The motivation for this project is to:
Demonstrate that you’ve downloaded the data and have successfully loaded it in. Create a basic report of summary statistics about the data sets. Report any interesting findings that you amassed so far. Get feedback on your plans for creating a prediction algorithm and Shiny app.
library(tm)
## Loading required package: NLP
setwd("E:/New folder/rongeet Machine report")
url <- "https://d396qusza40orc.cloudfront.net/dsscapstone/dataset/Coursera-SwiftKey.zip"
if(!file.exists("Coursera-SwiftKey.zip")) {
download.file(url, "Coursera-SwiftKey.zip")
#unzip the file
unzip("Coursera-SwiftKey.zip", exdir = "Coursera-SwiftKey")
}
# Define file paths
filepath.blog <- "./Coursera-SwiftKey/final/en_US/en_US.blogs.txt"
filepath.twit <- "./Coursera-SwiftKey/final/en_US/en_US.twitter.txt"
filepath.news <- "./Coursera-SwiftKey/final/en_US/en_US.news.txt"

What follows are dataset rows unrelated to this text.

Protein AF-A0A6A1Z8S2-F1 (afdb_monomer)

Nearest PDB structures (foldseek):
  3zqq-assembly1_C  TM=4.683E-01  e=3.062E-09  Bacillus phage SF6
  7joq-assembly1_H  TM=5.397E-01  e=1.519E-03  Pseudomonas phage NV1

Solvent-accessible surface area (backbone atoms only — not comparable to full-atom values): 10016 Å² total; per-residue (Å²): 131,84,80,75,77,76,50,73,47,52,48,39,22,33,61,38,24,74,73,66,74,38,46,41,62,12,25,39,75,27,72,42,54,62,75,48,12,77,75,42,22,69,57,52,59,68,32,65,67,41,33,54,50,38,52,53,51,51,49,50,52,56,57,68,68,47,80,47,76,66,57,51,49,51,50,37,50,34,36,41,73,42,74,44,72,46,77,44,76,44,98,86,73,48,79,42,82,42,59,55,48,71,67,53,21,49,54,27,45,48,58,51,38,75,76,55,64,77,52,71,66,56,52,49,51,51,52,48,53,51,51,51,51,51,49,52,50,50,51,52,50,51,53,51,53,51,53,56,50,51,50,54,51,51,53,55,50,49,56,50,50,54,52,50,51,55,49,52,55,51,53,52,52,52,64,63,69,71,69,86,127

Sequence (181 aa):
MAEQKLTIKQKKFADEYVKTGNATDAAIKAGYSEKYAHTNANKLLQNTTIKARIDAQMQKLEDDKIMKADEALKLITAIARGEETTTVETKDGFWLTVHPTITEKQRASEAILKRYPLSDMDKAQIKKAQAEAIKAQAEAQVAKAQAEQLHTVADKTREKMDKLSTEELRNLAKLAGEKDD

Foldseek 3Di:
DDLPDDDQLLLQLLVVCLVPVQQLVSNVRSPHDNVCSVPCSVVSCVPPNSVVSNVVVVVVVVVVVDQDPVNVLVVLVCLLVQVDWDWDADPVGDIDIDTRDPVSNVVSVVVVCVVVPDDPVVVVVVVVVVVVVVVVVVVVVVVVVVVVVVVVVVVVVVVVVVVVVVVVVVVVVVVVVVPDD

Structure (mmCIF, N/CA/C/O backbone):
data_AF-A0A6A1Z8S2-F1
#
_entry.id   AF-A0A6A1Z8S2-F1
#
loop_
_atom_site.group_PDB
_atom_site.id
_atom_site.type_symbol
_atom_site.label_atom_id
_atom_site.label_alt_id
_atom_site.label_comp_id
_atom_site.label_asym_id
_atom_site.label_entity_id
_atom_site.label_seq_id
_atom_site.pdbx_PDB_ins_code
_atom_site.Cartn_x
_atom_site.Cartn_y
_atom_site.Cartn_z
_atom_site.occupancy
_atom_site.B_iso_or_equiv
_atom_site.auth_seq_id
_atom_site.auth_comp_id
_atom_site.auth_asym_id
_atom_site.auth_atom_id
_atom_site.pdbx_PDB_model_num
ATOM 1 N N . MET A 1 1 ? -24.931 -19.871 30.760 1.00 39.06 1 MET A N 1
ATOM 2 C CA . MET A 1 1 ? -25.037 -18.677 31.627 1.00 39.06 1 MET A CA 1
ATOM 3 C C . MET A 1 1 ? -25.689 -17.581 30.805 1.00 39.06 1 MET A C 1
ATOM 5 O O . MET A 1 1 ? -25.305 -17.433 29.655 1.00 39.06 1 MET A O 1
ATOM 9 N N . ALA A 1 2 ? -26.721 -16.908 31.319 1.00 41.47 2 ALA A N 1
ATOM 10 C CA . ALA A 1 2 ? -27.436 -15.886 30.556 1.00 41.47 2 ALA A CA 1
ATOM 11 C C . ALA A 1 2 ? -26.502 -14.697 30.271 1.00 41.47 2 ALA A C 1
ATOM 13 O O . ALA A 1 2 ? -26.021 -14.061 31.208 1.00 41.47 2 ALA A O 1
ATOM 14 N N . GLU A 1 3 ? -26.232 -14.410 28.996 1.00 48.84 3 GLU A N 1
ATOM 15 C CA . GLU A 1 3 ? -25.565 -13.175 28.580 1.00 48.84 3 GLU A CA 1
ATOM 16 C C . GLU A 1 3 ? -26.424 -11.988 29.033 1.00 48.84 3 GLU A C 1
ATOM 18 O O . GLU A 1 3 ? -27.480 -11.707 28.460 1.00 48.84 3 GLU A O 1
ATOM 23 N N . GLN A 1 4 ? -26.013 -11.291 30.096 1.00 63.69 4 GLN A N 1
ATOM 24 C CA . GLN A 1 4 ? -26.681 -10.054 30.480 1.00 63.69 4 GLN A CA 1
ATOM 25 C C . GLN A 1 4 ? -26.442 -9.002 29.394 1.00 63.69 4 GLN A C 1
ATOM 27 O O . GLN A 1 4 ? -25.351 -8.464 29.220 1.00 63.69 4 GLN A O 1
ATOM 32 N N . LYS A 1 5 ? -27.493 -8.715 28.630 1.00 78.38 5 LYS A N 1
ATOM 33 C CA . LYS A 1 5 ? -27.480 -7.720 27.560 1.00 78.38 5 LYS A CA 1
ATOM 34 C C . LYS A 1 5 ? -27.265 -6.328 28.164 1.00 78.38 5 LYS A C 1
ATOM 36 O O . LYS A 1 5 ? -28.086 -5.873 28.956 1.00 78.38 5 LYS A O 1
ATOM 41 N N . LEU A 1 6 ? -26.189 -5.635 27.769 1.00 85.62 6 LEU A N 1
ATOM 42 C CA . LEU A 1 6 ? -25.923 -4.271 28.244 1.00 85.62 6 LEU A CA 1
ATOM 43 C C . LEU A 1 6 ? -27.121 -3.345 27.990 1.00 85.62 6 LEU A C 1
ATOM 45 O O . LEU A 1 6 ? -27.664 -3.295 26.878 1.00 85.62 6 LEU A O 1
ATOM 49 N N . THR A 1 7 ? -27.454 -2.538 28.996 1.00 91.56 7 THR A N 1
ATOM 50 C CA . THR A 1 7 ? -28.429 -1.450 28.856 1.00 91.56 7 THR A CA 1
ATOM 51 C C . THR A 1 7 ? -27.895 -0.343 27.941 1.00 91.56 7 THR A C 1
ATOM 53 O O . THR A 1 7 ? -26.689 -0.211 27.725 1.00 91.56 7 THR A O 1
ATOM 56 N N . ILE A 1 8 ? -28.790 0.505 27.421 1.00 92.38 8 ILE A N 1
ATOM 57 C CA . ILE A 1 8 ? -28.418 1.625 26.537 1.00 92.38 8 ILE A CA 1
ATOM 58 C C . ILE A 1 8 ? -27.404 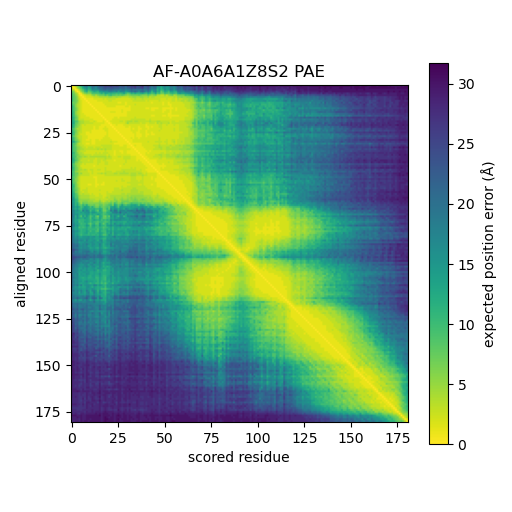2.560 27.216 1.00 92.38 8 ILE A C 1
ATOM 60 O O . ILE A 1 8 ? -26.428 2.956 26.585 1.00 92.38 8 ILE A O 1
ATOM 64 N N . LYS A 1 9 ? -27.591 2.870 28.507 1.00 93.00 9 LYS A N 1
ATOM 65 C CA . LYS A 1 9 ? -26.669 3.737 29.260 1.00 93.00 9 LYS A CA 1
ATOM 66 C C . LYS A 1 9 ? -25.291 3.100 29.440 1.00 93.00 9 LYS A C 1
ATOM 68 O O . LYS A 1 9 ? -24.287 3.773 29.261 1.00 93.00 9 LYS A O 1
ATOM 73 N N . GLN A 1 10 ? -25.226 1.800 29.715 1.00 93.38 10 GLN A N 1
ATOM 74 C CA . GLN A 1 10 ? -23.949 1.096 29.861 1.00 93.38 10 GLN A CA 1
ATOM 75 C C . GLN A 1 10 ? -23.197 0.967 28.528 1.00 93.38 10 GLN A C 1
ATOM 77 O O . GLN A 1 10 ? -21.974 1.065 28.507 1.00 93.38 10 GLN A O 1
ATOM 82 N N . LYS A 1 11 ? -23.919 0.799 27.409 1.00 93.31 11 LYS A N 1
ATOM 83 C CA . LYS A 1 11 ? -23.319 0.856 26.067 1.00 93.31 11 LYS A CA 1
ATOM 84 C C . LYS A 1 11 ? -22.727 2.234 25.787 1.00 93.31 11 LYS A C 1
ATOM 86 O O . LYS A 1 11 ? -21.556 2.306 25.442 1.00 93.31 11 LYS A O 1
ATOM 91 N N . LYS A 1 12 ? -23.499 3.305 26.019 1.00 94.94 12 LYS A N 1
ATOM 92 C CA . LYS A 1 12 ? -23.016 4.688 25.867 1.00 94.94 12 LYS A CA 1
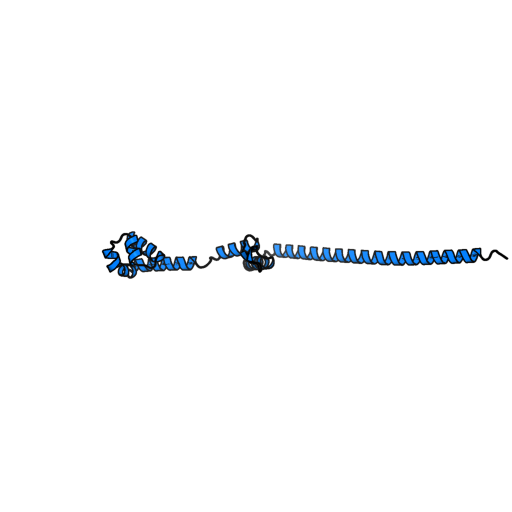ATOM 93 C C . LYS A 1 12 ? -21.815 4.984 26.764 1.00 94.94 12 LYS A C 1
ATOM 95 O O . LYS A 1 12 ? -20.887 5.643 26.322 1.00 94.94 12 LYS A O 1
ATOM 100 N N . PHE A 1 13 ? -21.815 4.475 27.995 1.00 96.25 13 PHE A N 1
ATOM 101 C CA . PHE A 1 13 ? -20.681 4.613 28.906 1.00 96.25 13 PHE A CA 1
ATOM 102 C C . PHE A 1 13 ? -19.417 3.966 28.336 1.00 96.25 13 PHE A C 1
ATOM 104 O O . PHE A 1 13 ? -18.385 4.622 28.289 1.00 96.25 13 PHE A O 1
ATOM 111 N N . ALA A 1 14 ? -19.504 2.718 27.864 1.00 94.94 14 ALA A N 1
ATOM 112 C CA . ALA A 1 14 ? -18.373 2.045 27.229 1.00 94.94 14 ALA A CA 1
ATOM 113 C C . ALA A 1 14 ? -17.875 2.815 25.990 1.00 94.94 14 ALA A C 1
ATOM 115 O O . ALA A 1 14 ? -16.679 3.056 25.866 1.00 94.94 14 ALA A O 1
ATOM 116 N N . ASP A 1 15 ? -18.795 3.271 25.131 1.00 94.00 15 ASP A N 1
ATOM 117 C CA . ASP A 1 15 ? -18.463 4.010 23.907 1.00 94.00 15 ASP A CA 1
ATOM 118 C C . ASP A 1 15 ? -17.756 5.346 24.207 1.00 94.00 15 ASP A C 1
ATOM 120 O O . ASP A 1 15 ? -16.815 5.718 23.511 1.00 94.00 15 ASP A O 1
ATOM 124 N N . GLU A 1 16 ? -18.192 6.079 25.235 1.00 96.12 16 GLU A N 1
ATOM 125 C CA . GLU A 1 16 ? -17.553 7.334 25.648 1.00 96.12 16 GLU A CA 1
ATOM 126 C C . GLU A 1 16 ? -16.232 7.096 26.384 1.00 96.12 16 GLU A C 1
ATOM 128 O O . GLU A 1 16 ? -15.278 7.844 26.177 1.00 96.12 16 GLU A O 1
ATOM 133 N N . TYR A 1 17 ? -16.140 6.033 27.187 1.00 95.50 17 TYR A N 1
ATOM 134 C CA . TYR A 1 17 ? -14.913 5.684 27.899 1.00 95.50 17 TYR A CA 1
ATOM 135 C C . TYR A 1 17 ? -13.786 5.291 26.941 1.00 95.50 17 TYR A C 1
ATOM 137 O O . TYR A 1 17 ? -12.660 5.741 27.119 1.00 95.50 17 TYR A O 1
ATOM 145 N N . VAL A 1 18 ? -14.086 4.528 25.885 1.00 93.06 18 VAL A N 1
ATOM 146 C CA . VAL A 1 18 ? -13.107 4.170 24.843 1.00 93.06 18 VAL A CA 1
ATOM 147 C C . VAL A 1 18 ? -12.568 5.410 24.113 1.00 93.06 18 VAL A C 1
ATOM 149 O O . VAL A 1 18 ? -11.414 5.421 23.700 1.00 93.06 18 VAL A O 1
ATOM 152 N N . LYS A 1 19 ? -13.365 6.480 23.983 1.00 90.25 19 LYS A N 1
ATOM 153 C CA . LYS A 1 19 ? -12.926 7.741 23.357 1.00 90.25 19 LYS A CA 1
ATOM 154 C C . LYS A 1 19 ? -12.065 8.605 24.278 1.00 90.25 19 LYS A C 1
ATOM 156 O O . LYS A 1 19 ? -11.119 9.224 23.804 1.00 90.25 19 LYS A O 1
ATOM 161 N N . THR A 1 20 ? -12.443 8.738 25.552 1.00 89.88 20 THR A N 1
ATOM 162 C CA . THR A 1 20 ? -11.855 9.745 26.458 1.00 89.88 20 THR A CA 1
ATOM 163 C C . THR A 1 20 ? -10.892 9.173 27.492 1.00 89.88 20 THR A C 1
ATOM 165 O O . THR A 1 20 ? -10.112 9.926 28.066 1.00 89.88 20 THR A O 1
ATOM 168 N N . GLY A 1 21 ? -10.987 7.880 27.808 1.00 88.75 21 GLY A N 1
ATOM 169 C CA . GLY A 1 21 ? -10.288 7.249 28.931 1.00 88.75 21 GLY A CA 1
ATOM 170 C C . GLY A 1 21 ? -10.746 7.723 30.320 1.00 88.75 21 GLY A C 1
ATOM 171 O O . GLY A 1 21 ? -10.240 7.232 31.329 1.00 88.75 21 GLY A O 1
ATOM 172 N N . ASN A 1 22 ? -11.709 8.651 30.409 1.00 94.75 22 ASN A N 1
ATOM 173 C CA . ASN A 1 22 ? -12.192 9.216 31.669 1.00 94.75 22 ASN A CA 1
ATOM 174 C C . ASN A 1 22 ? -13.555 8.620 32.046 1.00 94.75 22 ASN A C 1
ATOM 176 O O . ASN A 1 22 ? -14.568 8.882 31.396 1.00 94.75 22 ASN A O 1
ATOM 180 N N . ALA A 1 23 ? -13.585 7.846 33.133 1.00 94.38 23 ALA A N 1
ATOM 181 C CA . ALA A 1 23 ? -14.787 7.165 33.609 1.00 94.38 23 ALA A CA 1
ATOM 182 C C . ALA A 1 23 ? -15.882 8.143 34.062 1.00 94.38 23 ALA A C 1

# Load the datasets into memory
con<- file(filepath.blog,"r")
blogs <- readLines(filepath.blog, encoding="UTF-8", skipNul = TRUE)
close(con)
con<- file(filepath.twit,"r")
twitter <- readLines(filepath.twit, encoding="UTF-8", skipNul = TRUE)
close(con)
con<- file(filepath.news,open = "rb")
news<- readLines(filepath.news, encoding="UTF-8", skipNul = TRUE)
## Warning in readLines(filepath.news, encoding = "UTF-8", skipNul = TRUE):
## incomplete final line found on './Coursera-SwiftKey/final/en_US/en_US.news.txt'
require(stringi)
## Loading required package: stringi
library(ggplot2)
##
## Attaching package: 'ggplot2'
## The following object is masked from 'package:NLP':
##
## annotate
stri_stats_general( blogs )
## Lines LinesNEmpty Chars CharsNWhite
## 899288 899288 206824382 170389539
stri_stats_general( twitter)
## Lines LinesNEmpty Chars CharsNWhite
## 2360148 2360148 162096241 134082806
stri_stats_general( news )
## Lines LinesNEmpty Chars CharsNWhite
## 77259 77259 15639408 13072698
summary(blogs)
## Length Class Mode
## 899288 character character
blog_words <- stri_count_words(blogs)
summary(blog_words)
## Min. 1st Qu. Median Mean 3rd Qu. Max.
## 0.00 9.00 28.00 41.75 60.00 6726.00
qplot(blog_words)
## `stat_bin()` using `bins = 30`. Pick better value with `binwidth`.
summary(twitter)
## Length Class Mode
## 2360148 character character
twit_words <- stri_count_words(twitter)
summary( twit_words)
## Min. 1st Qu. Median Mean 3rd Qu. Max.
## 1.00 7.00 12.00 12.75 18.00 47.00
qplot(twit_words)
## `stat_bin()` using `bins = 30`. Pick better value with `binwidth`.
summary(news)
## Length Class Mode
## 77259 character character
news_words <- stri_count_words(news)
summary(news_words)
## Min. 1st Qu. Median Mean 3rd Qu. Max.
## 1.00 19.00 32.00 34.62 46.00 1123.00
qplot(news_words)
## `stat_bin()` using `bins = 30`. Pick better value with `binwidth`.